D. Sebab-sebab Pembukuan Qoidah
Sebab ulama’ membukukan qoidah-qoidah kulliyah adalah karena para muhakkikin telah mengembalikan segala masalah fiqih kepada qoidah kulliyah. Tiap-tiap dari qoidah itu menjadi dhobit dan pengumpulan bagi banyak masalah. Qoidah-qoidah tersebut oleh seluruh pihak dii’tibarkan dan dijadikan sebagai dalil untuk menetapkan suatu permasalahan. Memahami qoidah itu menyebabkan kita merasa tertarik untuk menetapkan masalah-masalah tersebut yang disertai dengan penggunaan dalilnya.
BAB III
P E N U T U P
A.Kesimpulan
Berdasarkan rumusan masalah dan penjelasan terdapat dalam Bab II diatas, dapatlah penulis memberikan kesimpulan sebagai berikut:
1.Qowaidul Fiqhiyah menurut bahasa adalah dasar-dasar yang berhubungan dengan masalah-masalah hukum (fiqih), sedangkan menurut istilah ahli ushul adalah hukum yang biasa berlaku yaang bersesuaian dengan sebagian besar bagiannya.
2.Qaidah-qaidah kulliyah itu tiada lain daripada prinsip-prinsip umum yang melengkapi kebanyakan juziyyah dan ditegakkan atas dasar lebih banyak yang dicakup olehnya daripada tidak.

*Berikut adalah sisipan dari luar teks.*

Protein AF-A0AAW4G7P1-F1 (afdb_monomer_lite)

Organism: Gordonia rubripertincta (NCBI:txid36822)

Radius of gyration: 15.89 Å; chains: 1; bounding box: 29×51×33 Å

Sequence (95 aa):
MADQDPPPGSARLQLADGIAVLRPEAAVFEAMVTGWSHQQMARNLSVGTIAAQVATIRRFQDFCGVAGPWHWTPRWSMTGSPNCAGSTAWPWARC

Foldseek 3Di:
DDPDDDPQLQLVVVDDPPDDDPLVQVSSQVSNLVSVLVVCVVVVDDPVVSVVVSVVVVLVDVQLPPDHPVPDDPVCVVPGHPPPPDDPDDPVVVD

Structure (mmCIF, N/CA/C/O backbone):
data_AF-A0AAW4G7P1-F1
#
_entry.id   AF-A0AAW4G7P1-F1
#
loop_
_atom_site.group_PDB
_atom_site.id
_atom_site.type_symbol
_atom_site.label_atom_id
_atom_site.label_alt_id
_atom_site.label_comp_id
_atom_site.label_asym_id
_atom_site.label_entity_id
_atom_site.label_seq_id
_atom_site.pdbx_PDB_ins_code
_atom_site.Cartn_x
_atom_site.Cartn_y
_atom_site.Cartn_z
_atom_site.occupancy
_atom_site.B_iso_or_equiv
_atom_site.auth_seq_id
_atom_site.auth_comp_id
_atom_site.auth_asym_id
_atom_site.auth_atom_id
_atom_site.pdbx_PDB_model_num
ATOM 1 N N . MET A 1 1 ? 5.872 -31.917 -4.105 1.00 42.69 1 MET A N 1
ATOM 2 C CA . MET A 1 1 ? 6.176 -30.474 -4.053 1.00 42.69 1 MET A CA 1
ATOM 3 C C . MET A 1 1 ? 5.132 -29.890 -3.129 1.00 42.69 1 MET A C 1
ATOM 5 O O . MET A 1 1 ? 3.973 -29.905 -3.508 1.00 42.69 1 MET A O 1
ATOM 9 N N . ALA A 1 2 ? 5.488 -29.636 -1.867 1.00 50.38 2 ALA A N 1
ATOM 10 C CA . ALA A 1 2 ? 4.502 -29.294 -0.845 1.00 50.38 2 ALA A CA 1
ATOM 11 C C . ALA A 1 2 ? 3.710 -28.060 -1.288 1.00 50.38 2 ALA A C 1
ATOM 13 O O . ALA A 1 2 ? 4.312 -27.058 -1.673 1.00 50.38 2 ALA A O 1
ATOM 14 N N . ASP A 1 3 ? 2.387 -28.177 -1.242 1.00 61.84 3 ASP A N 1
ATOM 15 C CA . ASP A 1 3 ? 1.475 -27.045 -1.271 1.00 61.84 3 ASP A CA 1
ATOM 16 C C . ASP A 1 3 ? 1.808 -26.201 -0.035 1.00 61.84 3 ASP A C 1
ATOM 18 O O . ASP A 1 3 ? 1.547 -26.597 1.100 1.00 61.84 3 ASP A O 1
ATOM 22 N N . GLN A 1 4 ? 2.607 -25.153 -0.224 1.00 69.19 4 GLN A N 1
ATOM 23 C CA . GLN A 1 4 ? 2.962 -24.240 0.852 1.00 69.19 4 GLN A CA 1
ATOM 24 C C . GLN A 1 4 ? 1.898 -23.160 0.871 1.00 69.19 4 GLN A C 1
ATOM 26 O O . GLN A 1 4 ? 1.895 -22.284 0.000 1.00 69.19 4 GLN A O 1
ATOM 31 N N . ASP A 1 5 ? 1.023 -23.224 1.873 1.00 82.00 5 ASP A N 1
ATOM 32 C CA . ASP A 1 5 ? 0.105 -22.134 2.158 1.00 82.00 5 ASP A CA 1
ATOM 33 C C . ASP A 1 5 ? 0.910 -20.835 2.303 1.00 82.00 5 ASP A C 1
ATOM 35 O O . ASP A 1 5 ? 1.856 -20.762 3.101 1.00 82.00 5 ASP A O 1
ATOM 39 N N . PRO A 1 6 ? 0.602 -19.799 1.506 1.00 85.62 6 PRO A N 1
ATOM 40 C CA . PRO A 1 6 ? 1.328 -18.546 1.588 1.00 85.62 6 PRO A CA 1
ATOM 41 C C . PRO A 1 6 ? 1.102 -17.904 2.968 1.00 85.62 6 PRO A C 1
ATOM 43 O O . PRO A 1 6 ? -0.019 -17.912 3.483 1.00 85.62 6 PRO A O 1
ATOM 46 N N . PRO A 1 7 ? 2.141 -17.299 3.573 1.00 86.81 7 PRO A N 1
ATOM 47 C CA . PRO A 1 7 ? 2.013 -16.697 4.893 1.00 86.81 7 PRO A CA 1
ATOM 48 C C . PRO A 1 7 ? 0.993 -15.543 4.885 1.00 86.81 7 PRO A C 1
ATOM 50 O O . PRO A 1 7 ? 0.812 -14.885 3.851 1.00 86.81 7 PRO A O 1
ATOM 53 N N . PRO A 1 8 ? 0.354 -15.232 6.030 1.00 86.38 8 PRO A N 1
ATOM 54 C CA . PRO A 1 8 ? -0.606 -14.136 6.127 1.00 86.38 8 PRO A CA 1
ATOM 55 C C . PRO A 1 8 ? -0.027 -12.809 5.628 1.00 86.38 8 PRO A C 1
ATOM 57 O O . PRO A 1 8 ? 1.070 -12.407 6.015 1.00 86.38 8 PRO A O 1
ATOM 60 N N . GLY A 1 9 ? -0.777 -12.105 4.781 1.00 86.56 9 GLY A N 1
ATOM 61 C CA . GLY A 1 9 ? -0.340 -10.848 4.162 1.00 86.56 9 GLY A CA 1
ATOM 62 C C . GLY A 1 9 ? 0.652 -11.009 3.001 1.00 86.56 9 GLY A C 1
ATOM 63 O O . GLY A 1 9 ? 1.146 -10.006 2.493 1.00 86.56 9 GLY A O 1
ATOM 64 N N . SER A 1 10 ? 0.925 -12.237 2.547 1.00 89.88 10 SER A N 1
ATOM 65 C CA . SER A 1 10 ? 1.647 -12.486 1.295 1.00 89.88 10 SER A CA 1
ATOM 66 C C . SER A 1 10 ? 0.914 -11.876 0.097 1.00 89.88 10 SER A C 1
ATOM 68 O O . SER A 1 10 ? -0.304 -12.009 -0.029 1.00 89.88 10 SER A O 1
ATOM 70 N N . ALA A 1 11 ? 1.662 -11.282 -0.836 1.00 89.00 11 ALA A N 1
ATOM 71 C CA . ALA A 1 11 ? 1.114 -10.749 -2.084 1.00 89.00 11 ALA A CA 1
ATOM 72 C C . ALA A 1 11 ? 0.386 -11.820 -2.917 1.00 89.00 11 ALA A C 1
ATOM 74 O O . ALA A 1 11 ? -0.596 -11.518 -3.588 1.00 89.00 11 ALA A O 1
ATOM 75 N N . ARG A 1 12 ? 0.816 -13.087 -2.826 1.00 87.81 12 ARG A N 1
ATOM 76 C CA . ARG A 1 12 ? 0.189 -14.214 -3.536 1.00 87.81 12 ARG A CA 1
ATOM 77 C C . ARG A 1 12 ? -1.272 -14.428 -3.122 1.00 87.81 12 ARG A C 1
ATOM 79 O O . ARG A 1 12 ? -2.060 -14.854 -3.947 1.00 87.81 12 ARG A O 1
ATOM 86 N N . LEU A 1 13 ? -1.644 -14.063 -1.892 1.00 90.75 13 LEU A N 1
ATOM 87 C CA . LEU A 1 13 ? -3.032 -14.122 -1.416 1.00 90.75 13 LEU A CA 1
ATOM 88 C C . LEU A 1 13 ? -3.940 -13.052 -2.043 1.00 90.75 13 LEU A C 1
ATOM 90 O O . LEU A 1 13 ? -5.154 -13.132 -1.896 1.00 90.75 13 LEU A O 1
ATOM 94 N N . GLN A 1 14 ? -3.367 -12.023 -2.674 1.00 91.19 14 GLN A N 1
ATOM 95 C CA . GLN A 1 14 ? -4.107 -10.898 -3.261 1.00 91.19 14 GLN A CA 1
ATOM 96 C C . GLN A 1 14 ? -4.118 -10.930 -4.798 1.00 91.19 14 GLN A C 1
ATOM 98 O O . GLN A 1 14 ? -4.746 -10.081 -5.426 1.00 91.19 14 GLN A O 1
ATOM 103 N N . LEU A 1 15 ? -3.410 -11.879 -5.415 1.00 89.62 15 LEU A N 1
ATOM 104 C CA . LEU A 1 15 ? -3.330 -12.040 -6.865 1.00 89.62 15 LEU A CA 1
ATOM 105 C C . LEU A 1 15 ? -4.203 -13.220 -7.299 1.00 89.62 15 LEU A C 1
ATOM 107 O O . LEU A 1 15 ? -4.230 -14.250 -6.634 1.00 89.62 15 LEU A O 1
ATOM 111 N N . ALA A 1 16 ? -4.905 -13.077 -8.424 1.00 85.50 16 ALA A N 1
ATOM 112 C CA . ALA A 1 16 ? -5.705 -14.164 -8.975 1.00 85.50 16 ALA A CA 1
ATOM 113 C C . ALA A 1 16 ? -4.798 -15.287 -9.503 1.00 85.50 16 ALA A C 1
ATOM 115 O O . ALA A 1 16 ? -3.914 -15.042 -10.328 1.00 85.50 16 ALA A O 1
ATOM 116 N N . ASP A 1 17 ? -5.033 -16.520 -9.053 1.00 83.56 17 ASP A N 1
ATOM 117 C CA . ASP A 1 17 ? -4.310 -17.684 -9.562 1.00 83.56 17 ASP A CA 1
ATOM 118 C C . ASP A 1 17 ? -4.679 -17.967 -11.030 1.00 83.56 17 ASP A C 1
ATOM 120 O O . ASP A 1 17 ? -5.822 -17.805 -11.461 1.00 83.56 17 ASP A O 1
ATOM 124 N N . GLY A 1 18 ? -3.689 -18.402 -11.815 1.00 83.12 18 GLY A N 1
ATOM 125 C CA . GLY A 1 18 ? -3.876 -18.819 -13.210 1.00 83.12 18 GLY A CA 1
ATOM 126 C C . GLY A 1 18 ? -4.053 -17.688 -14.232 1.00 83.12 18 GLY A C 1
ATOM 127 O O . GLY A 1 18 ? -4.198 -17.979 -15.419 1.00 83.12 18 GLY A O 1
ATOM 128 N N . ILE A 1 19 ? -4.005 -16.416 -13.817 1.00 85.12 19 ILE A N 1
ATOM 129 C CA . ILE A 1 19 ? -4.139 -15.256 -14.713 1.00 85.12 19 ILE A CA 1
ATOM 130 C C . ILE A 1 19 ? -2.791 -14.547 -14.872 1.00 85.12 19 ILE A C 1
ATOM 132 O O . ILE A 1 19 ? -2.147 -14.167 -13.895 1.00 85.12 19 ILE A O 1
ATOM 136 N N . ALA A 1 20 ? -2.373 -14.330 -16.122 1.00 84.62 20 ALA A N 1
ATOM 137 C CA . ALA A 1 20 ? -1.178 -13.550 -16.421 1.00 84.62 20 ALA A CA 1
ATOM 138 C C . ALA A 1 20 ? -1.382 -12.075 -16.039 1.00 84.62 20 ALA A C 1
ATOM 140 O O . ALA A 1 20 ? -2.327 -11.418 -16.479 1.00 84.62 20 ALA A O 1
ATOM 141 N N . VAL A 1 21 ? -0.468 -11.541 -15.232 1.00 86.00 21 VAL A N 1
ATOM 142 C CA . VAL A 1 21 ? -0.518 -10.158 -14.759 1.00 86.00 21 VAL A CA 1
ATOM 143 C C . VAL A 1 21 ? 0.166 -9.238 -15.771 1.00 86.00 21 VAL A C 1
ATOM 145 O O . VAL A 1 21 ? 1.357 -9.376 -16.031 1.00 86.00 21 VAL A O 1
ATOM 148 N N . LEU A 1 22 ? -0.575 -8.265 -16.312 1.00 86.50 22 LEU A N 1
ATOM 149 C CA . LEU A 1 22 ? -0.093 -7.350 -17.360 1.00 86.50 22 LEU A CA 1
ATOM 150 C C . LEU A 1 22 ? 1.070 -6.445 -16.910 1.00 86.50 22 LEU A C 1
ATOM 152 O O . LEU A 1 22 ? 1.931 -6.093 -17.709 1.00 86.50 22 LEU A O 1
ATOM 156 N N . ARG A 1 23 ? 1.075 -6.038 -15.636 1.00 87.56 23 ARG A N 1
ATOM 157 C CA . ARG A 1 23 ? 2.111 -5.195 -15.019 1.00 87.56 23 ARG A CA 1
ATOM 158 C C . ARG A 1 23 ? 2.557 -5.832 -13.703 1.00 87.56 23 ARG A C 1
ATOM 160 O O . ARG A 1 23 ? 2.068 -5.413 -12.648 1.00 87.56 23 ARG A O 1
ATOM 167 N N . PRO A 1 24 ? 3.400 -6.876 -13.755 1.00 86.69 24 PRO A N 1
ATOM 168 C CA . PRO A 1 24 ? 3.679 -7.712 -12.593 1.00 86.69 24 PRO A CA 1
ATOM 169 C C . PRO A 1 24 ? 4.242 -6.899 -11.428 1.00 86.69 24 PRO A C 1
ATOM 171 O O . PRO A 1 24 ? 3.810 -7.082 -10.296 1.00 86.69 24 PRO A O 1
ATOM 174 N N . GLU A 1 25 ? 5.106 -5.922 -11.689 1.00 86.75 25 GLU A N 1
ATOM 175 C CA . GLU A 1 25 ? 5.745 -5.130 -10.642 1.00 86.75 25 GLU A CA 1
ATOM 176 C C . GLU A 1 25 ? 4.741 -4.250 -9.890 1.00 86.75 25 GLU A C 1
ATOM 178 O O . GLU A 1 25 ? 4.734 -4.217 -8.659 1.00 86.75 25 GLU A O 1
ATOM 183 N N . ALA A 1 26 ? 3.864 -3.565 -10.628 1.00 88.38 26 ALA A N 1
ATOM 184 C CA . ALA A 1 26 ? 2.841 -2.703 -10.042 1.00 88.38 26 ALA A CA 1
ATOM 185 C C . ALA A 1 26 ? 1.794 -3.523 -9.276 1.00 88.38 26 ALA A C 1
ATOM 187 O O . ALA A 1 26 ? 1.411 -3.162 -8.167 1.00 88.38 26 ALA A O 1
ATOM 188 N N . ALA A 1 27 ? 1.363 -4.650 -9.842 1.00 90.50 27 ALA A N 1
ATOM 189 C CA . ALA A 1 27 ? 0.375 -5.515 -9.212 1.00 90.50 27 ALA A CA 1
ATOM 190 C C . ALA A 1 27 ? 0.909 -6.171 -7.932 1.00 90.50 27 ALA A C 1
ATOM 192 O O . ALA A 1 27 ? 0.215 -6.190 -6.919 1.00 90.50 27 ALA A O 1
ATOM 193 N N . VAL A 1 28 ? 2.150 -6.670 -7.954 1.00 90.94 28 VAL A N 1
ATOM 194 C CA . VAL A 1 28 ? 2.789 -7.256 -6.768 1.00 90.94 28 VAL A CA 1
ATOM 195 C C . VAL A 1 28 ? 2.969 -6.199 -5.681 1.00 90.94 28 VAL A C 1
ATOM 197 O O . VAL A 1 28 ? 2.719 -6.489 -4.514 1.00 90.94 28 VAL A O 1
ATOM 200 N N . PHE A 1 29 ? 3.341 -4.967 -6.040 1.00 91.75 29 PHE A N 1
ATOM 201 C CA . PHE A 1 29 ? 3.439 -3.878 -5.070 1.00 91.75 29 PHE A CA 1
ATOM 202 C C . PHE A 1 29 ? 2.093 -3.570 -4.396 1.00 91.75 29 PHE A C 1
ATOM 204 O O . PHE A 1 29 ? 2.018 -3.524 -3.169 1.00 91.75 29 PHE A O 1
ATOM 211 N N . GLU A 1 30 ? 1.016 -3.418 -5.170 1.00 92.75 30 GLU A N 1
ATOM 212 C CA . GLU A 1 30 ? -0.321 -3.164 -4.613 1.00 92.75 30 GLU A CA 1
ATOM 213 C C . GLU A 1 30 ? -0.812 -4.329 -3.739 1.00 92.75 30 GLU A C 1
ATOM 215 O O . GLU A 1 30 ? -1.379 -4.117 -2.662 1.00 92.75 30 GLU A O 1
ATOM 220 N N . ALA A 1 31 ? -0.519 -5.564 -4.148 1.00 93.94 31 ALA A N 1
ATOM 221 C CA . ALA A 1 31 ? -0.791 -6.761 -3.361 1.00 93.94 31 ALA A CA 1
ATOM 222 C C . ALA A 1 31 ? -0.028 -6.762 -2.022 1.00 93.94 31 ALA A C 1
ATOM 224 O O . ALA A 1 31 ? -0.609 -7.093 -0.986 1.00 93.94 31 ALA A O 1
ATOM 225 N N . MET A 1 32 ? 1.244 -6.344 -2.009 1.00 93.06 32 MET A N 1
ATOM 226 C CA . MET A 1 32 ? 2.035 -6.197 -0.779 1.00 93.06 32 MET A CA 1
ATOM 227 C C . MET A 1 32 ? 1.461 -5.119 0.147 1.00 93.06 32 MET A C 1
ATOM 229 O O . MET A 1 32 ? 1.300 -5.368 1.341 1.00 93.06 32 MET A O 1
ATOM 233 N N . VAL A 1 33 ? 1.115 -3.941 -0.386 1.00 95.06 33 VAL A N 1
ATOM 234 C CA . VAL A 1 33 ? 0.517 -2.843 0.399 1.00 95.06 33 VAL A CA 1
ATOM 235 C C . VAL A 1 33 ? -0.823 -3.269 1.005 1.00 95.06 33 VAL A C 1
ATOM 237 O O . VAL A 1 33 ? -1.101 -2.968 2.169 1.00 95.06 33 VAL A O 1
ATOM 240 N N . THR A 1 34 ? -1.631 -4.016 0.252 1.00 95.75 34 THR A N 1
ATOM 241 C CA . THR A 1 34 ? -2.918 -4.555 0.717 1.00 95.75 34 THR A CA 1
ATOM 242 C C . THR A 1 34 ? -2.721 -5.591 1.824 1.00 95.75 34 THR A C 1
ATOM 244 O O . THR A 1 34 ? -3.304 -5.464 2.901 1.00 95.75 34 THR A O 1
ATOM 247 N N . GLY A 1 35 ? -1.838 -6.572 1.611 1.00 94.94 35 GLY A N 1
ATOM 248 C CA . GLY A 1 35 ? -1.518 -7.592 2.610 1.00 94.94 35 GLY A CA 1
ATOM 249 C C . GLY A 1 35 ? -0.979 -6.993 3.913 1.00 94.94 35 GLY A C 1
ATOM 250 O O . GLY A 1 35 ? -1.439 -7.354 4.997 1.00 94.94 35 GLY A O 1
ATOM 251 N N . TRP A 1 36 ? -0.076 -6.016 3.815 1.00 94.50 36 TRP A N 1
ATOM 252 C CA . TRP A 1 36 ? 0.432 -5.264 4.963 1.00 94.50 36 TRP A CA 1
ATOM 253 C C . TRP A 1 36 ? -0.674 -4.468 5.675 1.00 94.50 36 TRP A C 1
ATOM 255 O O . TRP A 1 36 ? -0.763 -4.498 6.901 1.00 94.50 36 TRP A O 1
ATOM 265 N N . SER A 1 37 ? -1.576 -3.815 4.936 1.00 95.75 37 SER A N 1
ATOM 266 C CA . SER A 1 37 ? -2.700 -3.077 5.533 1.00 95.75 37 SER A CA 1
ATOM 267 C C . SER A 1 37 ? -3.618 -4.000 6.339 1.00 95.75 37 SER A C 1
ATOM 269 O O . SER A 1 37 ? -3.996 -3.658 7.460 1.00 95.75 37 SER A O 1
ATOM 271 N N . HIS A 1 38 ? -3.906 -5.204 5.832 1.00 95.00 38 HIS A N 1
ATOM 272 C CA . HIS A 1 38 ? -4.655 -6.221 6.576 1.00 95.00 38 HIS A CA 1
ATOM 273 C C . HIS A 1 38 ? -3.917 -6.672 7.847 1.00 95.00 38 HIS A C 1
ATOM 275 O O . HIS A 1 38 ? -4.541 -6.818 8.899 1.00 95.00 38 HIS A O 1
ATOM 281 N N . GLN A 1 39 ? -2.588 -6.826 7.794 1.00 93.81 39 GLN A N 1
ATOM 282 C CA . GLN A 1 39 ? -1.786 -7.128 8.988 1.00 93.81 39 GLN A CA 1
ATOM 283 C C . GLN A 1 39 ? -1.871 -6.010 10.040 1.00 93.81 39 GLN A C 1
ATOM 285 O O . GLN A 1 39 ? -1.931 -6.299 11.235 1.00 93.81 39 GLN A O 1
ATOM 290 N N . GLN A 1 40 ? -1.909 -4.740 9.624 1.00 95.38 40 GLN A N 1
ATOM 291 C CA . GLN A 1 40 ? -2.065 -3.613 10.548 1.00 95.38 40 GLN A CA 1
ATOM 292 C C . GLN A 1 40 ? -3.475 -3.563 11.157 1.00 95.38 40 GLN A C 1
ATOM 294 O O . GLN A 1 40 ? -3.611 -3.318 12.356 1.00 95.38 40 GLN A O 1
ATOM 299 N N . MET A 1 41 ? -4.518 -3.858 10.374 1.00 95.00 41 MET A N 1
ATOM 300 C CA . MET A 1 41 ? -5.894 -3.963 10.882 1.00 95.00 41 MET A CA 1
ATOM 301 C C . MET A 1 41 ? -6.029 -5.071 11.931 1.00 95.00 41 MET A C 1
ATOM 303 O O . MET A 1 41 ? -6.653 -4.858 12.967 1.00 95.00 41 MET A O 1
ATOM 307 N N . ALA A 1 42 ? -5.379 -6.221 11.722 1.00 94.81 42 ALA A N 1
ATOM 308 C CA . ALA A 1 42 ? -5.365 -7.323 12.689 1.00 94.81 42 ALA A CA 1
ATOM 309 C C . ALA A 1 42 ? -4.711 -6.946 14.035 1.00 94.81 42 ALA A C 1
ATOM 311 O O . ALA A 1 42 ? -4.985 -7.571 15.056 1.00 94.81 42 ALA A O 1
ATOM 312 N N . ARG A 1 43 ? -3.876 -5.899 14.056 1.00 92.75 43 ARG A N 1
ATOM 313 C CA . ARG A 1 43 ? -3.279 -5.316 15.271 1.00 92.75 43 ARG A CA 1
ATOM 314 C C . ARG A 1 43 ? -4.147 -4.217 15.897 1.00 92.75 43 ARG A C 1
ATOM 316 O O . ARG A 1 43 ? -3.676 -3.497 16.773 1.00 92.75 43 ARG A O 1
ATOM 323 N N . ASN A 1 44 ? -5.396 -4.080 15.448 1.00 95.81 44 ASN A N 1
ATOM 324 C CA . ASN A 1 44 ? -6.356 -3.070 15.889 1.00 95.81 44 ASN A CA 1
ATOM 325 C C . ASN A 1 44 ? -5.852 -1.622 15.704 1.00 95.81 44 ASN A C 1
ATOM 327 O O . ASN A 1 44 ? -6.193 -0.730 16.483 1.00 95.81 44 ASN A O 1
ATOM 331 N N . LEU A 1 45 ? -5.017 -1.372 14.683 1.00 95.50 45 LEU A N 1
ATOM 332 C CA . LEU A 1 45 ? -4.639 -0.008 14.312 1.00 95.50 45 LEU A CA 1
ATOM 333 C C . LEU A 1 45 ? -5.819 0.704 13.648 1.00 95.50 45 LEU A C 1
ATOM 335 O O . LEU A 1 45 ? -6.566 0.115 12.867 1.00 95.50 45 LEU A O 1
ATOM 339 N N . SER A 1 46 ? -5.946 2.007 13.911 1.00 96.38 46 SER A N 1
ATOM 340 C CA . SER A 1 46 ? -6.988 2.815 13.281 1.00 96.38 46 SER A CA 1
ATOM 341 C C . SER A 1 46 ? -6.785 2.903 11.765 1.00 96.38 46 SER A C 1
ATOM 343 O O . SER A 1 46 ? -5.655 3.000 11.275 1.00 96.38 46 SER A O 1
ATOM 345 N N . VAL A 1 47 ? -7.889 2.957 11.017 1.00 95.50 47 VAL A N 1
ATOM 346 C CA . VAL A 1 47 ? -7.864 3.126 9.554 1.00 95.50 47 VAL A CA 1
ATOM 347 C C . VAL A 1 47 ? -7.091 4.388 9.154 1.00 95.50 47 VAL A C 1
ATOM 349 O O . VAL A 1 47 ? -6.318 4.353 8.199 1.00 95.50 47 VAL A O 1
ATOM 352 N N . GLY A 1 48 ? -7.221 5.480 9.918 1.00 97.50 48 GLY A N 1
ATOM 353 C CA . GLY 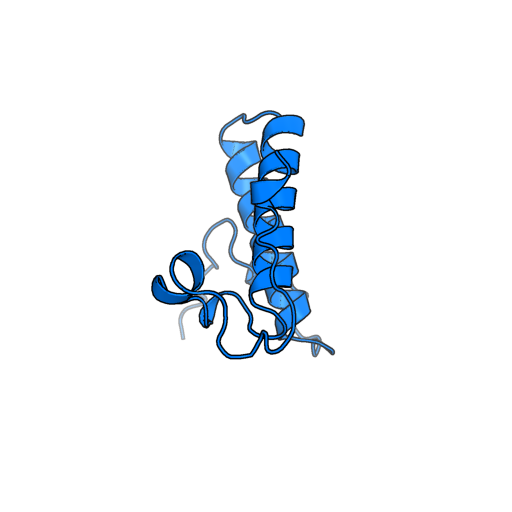A 1 48 ? -6.477 6.719 9.672 1.00 97.50 48 GLY A CA 1
ATOM 354 C C . GLY A 1 48 ? -4.962 6.545 9.823 1.00 97.50 48 GLY A C 1
ATOM 355 O O . GLY A 1 48 ? -4.192 7.023 8.991 1.00 97.50 48 GLY A O 1
ATOM 356 N N . THR A 1 49 ? -4.525 5.794 10.836 1.00 96.00 49 THR A N 1
ATOM 357 C CA . THR A 1 49 ? -3.105 5.479 11.061 1.00 96.00 49 THR A CA 1
ATOM 358 C C . THR A 1 49 ? -2.533 4.601 9.947 1.00 96.00 49 THR A C 1
ATOM 360 O O . THR A 1 49 ? -1.386 4.790 9.539 1.00 96.00 49 THR A O 1
ATOM 363 N N . ILE A 1 50 ? -3.317 3.647 9.444 1.00 97.12 50 ILE A N 1
ATOM 364 C CA . ILE A 1 50 ? -2.917 2.781 8.328 1.00 97.12 50 ILE A CA 1
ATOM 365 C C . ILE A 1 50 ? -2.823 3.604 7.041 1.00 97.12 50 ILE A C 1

3.Sebab para ulama’ membukukan qaidah-qaidah kulliyah adalah karena para muhaqqiqin telah mengembalikan segala masalah fiqih kepada kaidah kulliyah.
B.Saran-saran
Setidaknya setelah kita memperdalami masalah-masalah yang berhubungan dengan ushul fiqh maupun fiqih, marilah kita aplikasikan kedalam pengamalan yang didalamnya justru akan dapat menjelaskan bagi orang-orang yang masih kurang begitu memahaminya, dan marilah kita gali secara terus menerus masalah-masalah yang ada di zaman yang serba modern ini.
DAFTAR PUSTAKA
1.T.M. Hasbi Ash Shiddeqi, Prof. Dr, Penagntar Hukum Islam, Penerbit Bulan Bintang, Jakarta, 1993.
2.Masjfuk Zuhdi, Prof. Dr. H, Pengantar Hukum Syari’ah, Penerbit CV. H. Mas Agung, Jakarta, 1978.
3.Nadzar Bahri, Drs, Fiqih dan Ushul Fiqih, Penerbit PT. Raja Grafindo Persada, Jakarta, 1993.